Excel 2016 - Accessibility Guide

Table of Contents:
  1. Introduction to Excel 2016 Accessibility Guide
  2. Tools and Features for Accessibility
  3. Controlling Visual Appearance
  4. Best Practices in Spreadsheet Design
  5. Alternate Text (Alt Text) for Graphics
  6. Font Size and Color Schemes
  7. Spreadsheet Structure and Headings
  8. Hyperlinks and Navigation
  9. Accessibility Checker and Troubleshooting
  10. Using Keyboard Shortcuts and Ribbon Navigation

Overview

This practical accessibility guide translates proven principles into step-by-step Excel 2016 techniques so you can build spreadsheets that work well for people who use screen readers, keyboard navigation, and other assistive technologies. The guide blends clear rationale with hands-on workflows and built-in Excel tools to help you produce professional, inclusive workbooks with less rework when files are shared across teams.

What you will learn

Followable lessons focus on concrete outcomes: writing meaningful alt text for charts and images, creating semantic row and column headings, improving color contrast and font legibility, crafting descriptive link text, and using Excel’s Accessibility Checker to find and fix common problems. You’ll also learn how to create reusable templates and consistent styles that embed accessibility into everyday spreadsheet production.

Core topics and approach

Instead of isolated tips, the guide teaches accessibility as part of realistic tasks and examples. It shows how to convert ad-hoc labels into formal headers and group related cells so screen readers present information logically. Alt text guidance emphasizes purpose and key insights without redundancy. Visual-design recommendations cover readable sans-serif fonts, minimum sizes, contrast considerations, and ways to present information beyond color (labels, patterns, or icons). Practical navigation advice includes useful keyboard shortcuts and ribbon navigation strategies that speed access for non-mouse users.

Practical applications

Recommendations are framed for everyday scenarios: educators preparing course materials, administrators publishing reports, analysts designing dashboards, and public-sector teams releasing data. Applying the guide’s practices supports clearer communication, reduces last-minute accessibility fixes, and aligns spreadsheet work with accessibility frameworks such as WCAG and common compliance standards.

Who should use this guide

Designed for both beginners and experienced Excel users, the guide is especially helpful for educators, content creators, data analysts, compliance officers, and anyone responsible for distributing workbooks. If you want to make sure your spreadsheets are usable, navigable, and inclusive, this resource gives the practical skills to do that consistently.

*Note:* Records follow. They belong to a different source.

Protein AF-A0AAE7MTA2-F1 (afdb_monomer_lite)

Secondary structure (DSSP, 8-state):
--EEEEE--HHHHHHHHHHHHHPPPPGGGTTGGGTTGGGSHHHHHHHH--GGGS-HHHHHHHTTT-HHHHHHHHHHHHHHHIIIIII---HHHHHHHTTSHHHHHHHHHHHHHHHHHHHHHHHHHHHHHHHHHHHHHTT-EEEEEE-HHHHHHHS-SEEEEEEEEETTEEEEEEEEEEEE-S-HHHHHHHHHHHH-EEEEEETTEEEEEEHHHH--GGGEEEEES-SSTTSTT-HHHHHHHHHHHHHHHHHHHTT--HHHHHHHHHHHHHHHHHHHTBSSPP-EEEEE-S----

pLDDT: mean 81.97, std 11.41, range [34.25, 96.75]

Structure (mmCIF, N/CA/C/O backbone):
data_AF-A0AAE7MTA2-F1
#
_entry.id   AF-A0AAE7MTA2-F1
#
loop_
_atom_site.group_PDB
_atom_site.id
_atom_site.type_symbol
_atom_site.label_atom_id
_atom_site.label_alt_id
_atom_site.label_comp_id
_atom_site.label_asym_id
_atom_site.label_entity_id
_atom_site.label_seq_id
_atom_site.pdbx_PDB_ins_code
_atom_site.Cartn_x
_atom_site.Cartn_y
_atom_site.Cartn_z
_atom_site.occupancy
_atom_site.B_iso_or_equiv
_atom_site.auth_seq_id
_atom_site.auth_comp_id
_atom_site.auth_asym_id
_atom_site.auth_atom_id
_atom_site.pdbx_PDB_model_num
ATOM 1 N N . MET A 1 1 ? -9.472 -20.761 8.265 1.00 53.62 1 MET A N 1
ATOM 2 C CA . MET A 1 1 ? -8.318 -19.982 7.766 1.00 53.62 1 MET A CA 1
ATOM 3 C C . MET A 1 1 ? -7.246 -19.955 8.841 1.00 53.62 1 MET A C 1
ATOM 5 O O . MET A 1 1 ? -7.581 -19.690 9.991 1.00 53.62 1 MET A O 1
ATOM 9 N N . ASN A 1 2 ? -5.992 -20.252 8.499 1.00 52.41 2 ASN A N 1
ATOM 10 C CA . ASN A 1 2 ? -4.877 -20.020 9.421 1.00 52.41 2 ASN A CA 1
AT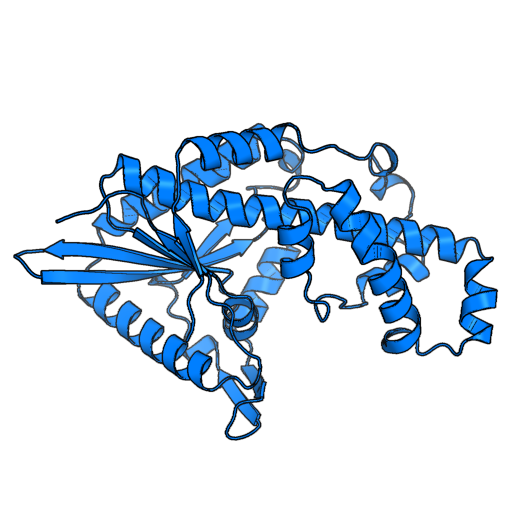OM 11 C C . ASN A 1 2 ? -4.620 -18.508 9.470 1.00 52.41 2 ASN A C 1
ATOM 13 O O . ASN A 1 2 ? -4.528 -17.881 8.420 1.00 52.41 2 ASN A O 1
ATOM 17 N N . ARG A 1 3 ? -4.548 -17.924 10.669 1.00 61.72 3 ARG A N 1
ATOM 18 C CA . ARG A 1 3 ? -4.306 -16.486 10.859 1.00 61.72 3 ARG A CA 1
ATOM 19 C C . ARG A 1 3 ? -2.927 -16.291 11.475 1.00 61.72 3 ARG A C 1
ATOM 21 O O . ARG A 1 3 ? -2.651 -16.865 12.529 1.00 61.72 3 ARG A O 1
ATOM 28 N N . LYS A 1 4 ? -2.077 -15.478 10.845 1.00 70.44 4 LYS A N 1
ATOM 29 C CA . LYS A 1 4 ? -0.858 -14.972 11.486 1.00 70.44 4 LYS A CA 1
ATOM 30 C C . LYS A 1 4 ? -1.289 -13.866 12.441 1.00 70.44 4 LYS A C 1
ATOM 32 O O . LYS A 1 4 ? -1.916 -12.902 12.014 1.00 70.44 4 LYS A O 1
ATOM 37 N N . VAL A 1 5 ? -1.002 -14.023 13.728 1.00 71.88 5 VAL A N 1
ATOM 38 C CA . VAL A 1 5 ? -1.336 -13.019 14.743 1.00 71.88 5 VAL A CA 1
ATOM 39 C C . VAL A 1 5 ? -0.090 -12.196 15.036 1.00 71.88 5 VAL A C 1
ATOM 41 O O . VAL A 1 5 ? 0.931 -12.754 15.437 1.00 71.88 5 VAL A O 1
ATOM 44 N N . VAL A 1 6 ? -0.173 -10.884 14.828 1.00 76.31 6 VAL A N 1
ATOM 45 C CA . VAL A 1 6 ? 0.908 -9.936 15.114 1.00 76.31 6 VAL A CA 1
ATOM 46 C C . VAL A 1 6 ? 0.478 -9.059 16.283 1.00 76.31 6 VAL A C 1
ATOM 48 O O . VAL A 1 6 ? -0.551 -8.385 16.225 1.00 76.31 6 VAL A O 1
ATOM 51 N N . LYS A 1 7 ? 1.266 -9.094 17.359 1.00 72.44 7 LYS A N 1
ATOM 52 C CA . LYS A 1 7 ? 1.082 -8.212 18.512 1.00 72.44 7 LYS A CA 1
ATOM 53 C C . LYS A 1 7 ? 1.794 -6.901 18.249 1.00 72.44 7 LYS A C 1
ATOM 55 O O . LYS A 1 7 ? 2.977 -6.918 17.933 1.00 72.44 7 LYS A O 1
ATOM 60 N N . TYR A 1 8 ? 1.066 -5.805 18.397 1.00 77.94 8 TYR A N 1
ATOM 61 C CA . TYR A 1 8 ? 1.640 -4.469 18.406 1.00 77.94 8 TYR A CA 1
ATOM 62 C C . TYR A 1 8 ? 2.406 -4.206 19.710 1.00 77.94 8 TYR A C 1
ATOM 64 O O . TYR A 1 8 ? 1.992 -4.668 20.778 1.00 77.94 8 TYR A O 1
ATOM 72 N N . THR A 1 9 ? 3.488 -3.432 19.611 1.00 82.44 9 THR A N 1
ATOM 73 C CA . THR A 1 9 ? 4.170 -2.791 20.740 1.00 82.44 9 THR A CA 1
ATOM 74 C C . THR A 1 9 ? 4.499 -1.334 20.397 1.00 82.44 9 THR A C 1
ATOM 76 O O . THR A 1 9 ? 4.650 -0.975 19.225 1.00 82.44 9 THR A O 1
ATOM 79 N N . ASN A 1 10 ? 4.640 -0.477 21.413 1.00 84.88 10 ASN A N 1
ATOM 80 C CA . ASN A 1 10 ? 5.053 0.916 21.205 1.00 84.88 10 ASN A CA 1
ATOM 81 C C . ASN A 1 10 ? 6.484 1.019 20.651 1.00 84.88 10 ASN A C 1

How to use the guide effectively

Start with the conceptual sections to understand why each practice matters, then replicate the step-by-step examples directly in Excel: add alt text to visuals, convert in-cell labels into formal headers, and run the Accessibility Checker after each change. Adopt a short checklist for final review—consistent headings, alt text, adequate contrast, and descriptive link text—to catch common issues before sharing files.

Quick FAQs

  • Why is alt text important? Alt text gives non-visual users the essential message of charts and images, focusing on purpose and main findings rather than describing every visual detail.
  • Can I rely on color to show meaning? No—color alone excludes people with color-vision differences and cannot be read by assistive technologies. Always pair color with labels, text, or patterns.
  • How does the Accessibility Checker help? The built-in checker highlights frequent issues—missing alt text, low contrast, or structural problems—so you can prioritize and remediate items quickly.

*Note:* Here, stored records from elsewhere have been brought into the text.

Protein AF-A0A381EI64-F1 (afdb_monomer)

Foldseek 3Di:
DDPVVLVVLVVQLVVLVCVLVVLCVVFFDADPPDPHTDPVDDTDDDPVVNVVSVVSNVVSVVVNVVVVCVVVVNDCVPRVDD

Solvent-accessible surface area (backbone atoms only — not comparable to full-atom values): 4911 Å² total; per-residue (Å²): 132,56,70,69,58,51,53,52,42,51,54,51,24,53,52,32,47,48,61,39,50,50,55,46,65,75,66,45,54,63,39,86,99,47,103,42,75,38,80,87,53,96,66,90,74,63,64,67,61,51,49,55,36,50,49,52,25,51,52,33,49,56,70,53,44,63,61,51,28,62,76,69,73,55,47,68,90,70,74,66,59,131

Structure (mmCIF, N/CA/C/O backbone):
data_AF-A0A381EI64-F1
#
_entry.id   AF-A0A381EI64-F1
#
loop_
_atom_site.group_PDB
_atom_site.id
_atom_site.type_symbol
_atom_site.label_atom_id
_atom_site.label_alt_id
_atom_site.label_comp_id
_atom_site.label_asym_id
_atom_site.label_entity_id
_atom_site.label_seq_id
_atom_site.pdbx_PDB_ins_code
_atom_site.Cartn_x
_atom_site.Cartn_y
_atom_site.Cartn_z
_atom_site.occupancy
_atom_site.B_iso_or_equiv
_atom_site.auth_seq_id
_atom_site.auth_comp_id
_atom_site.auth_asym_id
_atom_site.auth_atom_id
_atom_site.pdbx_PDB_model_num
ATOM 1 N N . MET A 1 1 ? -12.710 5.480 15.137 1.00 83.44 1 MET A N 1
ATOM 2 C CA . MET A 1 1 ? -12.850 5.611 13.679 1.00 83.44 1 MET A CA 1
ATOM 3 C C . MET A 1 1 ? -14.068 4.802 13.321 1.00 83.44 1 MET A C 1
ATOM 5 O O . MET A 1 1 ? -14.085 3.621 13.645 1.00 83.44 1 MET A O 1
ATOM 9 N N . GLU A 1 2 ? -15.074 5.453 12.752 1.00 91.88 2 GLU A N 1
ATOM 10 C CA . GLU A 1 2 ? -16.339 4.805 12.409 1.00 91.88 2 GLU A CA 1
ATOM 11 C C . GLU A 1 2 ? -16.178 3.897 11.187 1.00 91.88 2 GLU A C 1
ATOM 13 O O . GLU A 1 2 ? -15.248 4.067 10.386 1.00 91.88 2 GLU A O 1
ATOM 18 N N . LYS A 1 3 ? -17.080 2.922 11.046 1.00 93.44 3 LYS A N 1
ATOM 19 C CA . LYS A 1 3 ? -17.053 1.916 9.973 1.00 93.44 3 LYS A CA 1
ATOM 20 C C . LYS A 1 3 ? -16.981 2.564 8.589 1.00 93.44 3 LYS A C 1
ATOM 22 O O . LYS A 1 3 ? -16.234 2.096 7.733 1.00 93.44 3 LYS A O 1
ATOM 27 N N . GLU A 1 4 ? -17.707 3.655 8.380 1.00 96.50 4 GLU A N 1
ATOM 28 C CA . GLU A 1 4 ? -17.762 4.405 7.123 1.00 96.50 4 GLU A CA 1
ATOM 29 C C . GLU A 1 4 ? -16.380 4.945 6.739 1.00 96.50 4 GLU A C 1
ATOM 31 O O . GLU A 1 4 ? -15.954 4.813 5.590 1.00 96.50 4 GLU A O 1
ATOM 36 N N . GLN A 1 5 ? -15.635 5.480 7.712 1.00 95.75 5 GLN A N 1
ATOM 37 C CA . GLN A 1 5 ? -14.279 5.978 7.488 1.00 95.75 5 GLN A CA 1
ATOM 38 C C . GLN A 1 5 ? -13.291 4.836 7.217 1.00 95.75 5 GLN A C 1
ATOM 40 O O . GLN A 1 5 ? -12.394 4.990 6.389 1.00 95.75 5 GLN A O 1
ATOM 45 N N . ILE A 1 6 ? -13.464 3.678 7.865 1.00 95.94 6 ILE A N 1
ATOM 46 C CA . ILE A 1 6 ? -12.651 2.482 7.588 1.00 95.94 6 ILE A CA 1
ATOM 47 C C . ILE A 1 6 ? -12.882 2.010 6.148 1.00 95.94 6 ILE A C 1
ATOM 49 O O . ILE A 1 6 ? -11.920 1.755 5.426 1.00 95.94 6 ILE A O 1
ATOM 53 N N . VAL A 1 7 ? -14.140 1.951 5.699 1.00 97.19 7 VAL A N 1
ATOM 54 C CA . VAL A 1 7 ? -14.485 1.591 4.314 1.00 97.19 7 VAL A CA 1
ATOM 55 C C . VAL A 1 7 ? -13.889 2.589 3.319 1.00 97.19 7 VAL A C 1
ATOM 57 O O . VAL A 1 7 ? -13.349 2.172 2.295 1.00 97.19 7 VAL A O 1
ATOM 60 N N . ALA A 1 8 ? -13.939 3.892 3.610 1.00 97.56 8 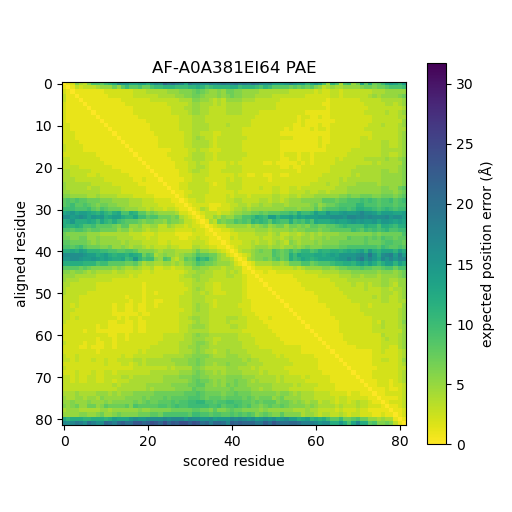ALA A N 1
ATOM 61 C CA . ALA A 1 8 ? -13.308 4.909 2.769 1.00 97.56 8 ALA A CA 1
ATOM 62 C C . ALA A 1 8 ? -11.780 4.725 2.687 1.00 97.56 8 ALA A C 1
ATOM 64 O O . ALA A 1 8 ? -11.222 4.735 1.591 1.00 97.56 8 ALA A O 1
ATOM 65 N N . ASN A 1 9 ? -11.117 4.474 3.820 1.00 97.44 9 ASN A N 1
ATOM 66 C CA . ASN A 1 9 ? -9.674 4.226 3.864 1.00 97.44 9 ASN A CA 1
ATOM 67 C C . ASN A 1 9 ? -9.280 2.935 3.126 1.00 97.44 9 ASN A C 1
ATOM 69 O O . ASN A 1 9 ? -8.234 2.902 2.487 1.00 97.44 9 ASN A O 1
ATOM 73 N N . LEU A 1 10 ? -10.109 1.885 3.171 1.00 97.94 10 LEU A N 1
ATOM 74 C CA . LEU A 1 10 ? -9.877 0.650 2.411 1.00 97.94 10 LEU A CA 1
ATOM 75 C C . LEU A 1 10 ? -9.950 0.891 0.901 1.00 97.94 10 LEU A C 1
ATOM 77 O O . LEU A 1 10 ? -9.108 0.387 0.163 1.00 97.94 10 LEU A O 1
ATOM 81 N N . LYS A 1 11 ? -10.926 1.680 0.435 1.00 98.19 11 LYS A N 1
ATOM 82 C CA . LYS A 1 11 ? -11.023 2.056 -0.985 1.00 98.19 11 LYS A CA 1
ATOM 83 C C . LYS A 1 11 ? -9.791 2.838 -1.443 1.00 98.19 11 LYS A C 1
ATOM 85 O O . LYS A 1 11 ? -9.233 2.511 -2.485 1.00 98.19 11 LYS A O 1
ATOM 90 N N . ASP A 1 12 ? -9.353 3.815 -0.647 1.00 98.19 12 ASP A N 1
ATOM 91 C CA . ASP A 1 12 ? -8.129 4.588 -0.910 1.00 98.19 12 ASP A CA 1
ATOM 92 C C . ASP A 1 12 ? -6.897 3.668 -0.959 1.00 98.19 12 ASP A C 1
ATOM 94 O O . ASP A 1 12 ? -6.136 3.692 -1.922 1.00 98.19 12 ASP A O 1
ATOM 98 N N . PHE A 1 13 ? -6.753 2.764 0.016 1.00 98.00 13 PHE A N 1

Suggested hands-on projects

Reinforce skills with short exercises: convert an existing data table into an accessible workbook by adding headers and alt text; design an accessible chart with explicit labels and a concise alt description; build a reusable workbook template that enforces font, contrast, and heading conventions. Run the Accessibility Checker after each exercise to see the impact of changes in real time.

Why this matters

Accessible spreadsheets remove barriers for colleagues and stakeholders who rely on assistive technologies and improve clarity for all users. Embedding the guide’s practical techniques into routine workflows produces more resilient, communicative documents and reduces the time spent on accessibility remediation.

Next steps

If you create or share spreadsheets, use the guide’s exercises as a regular part of your file-preparation process. Small, repeatable practices—meaningful alt text, clear headers, good contrast, and descriptive links—add up to a big improvement in usability and inclusion.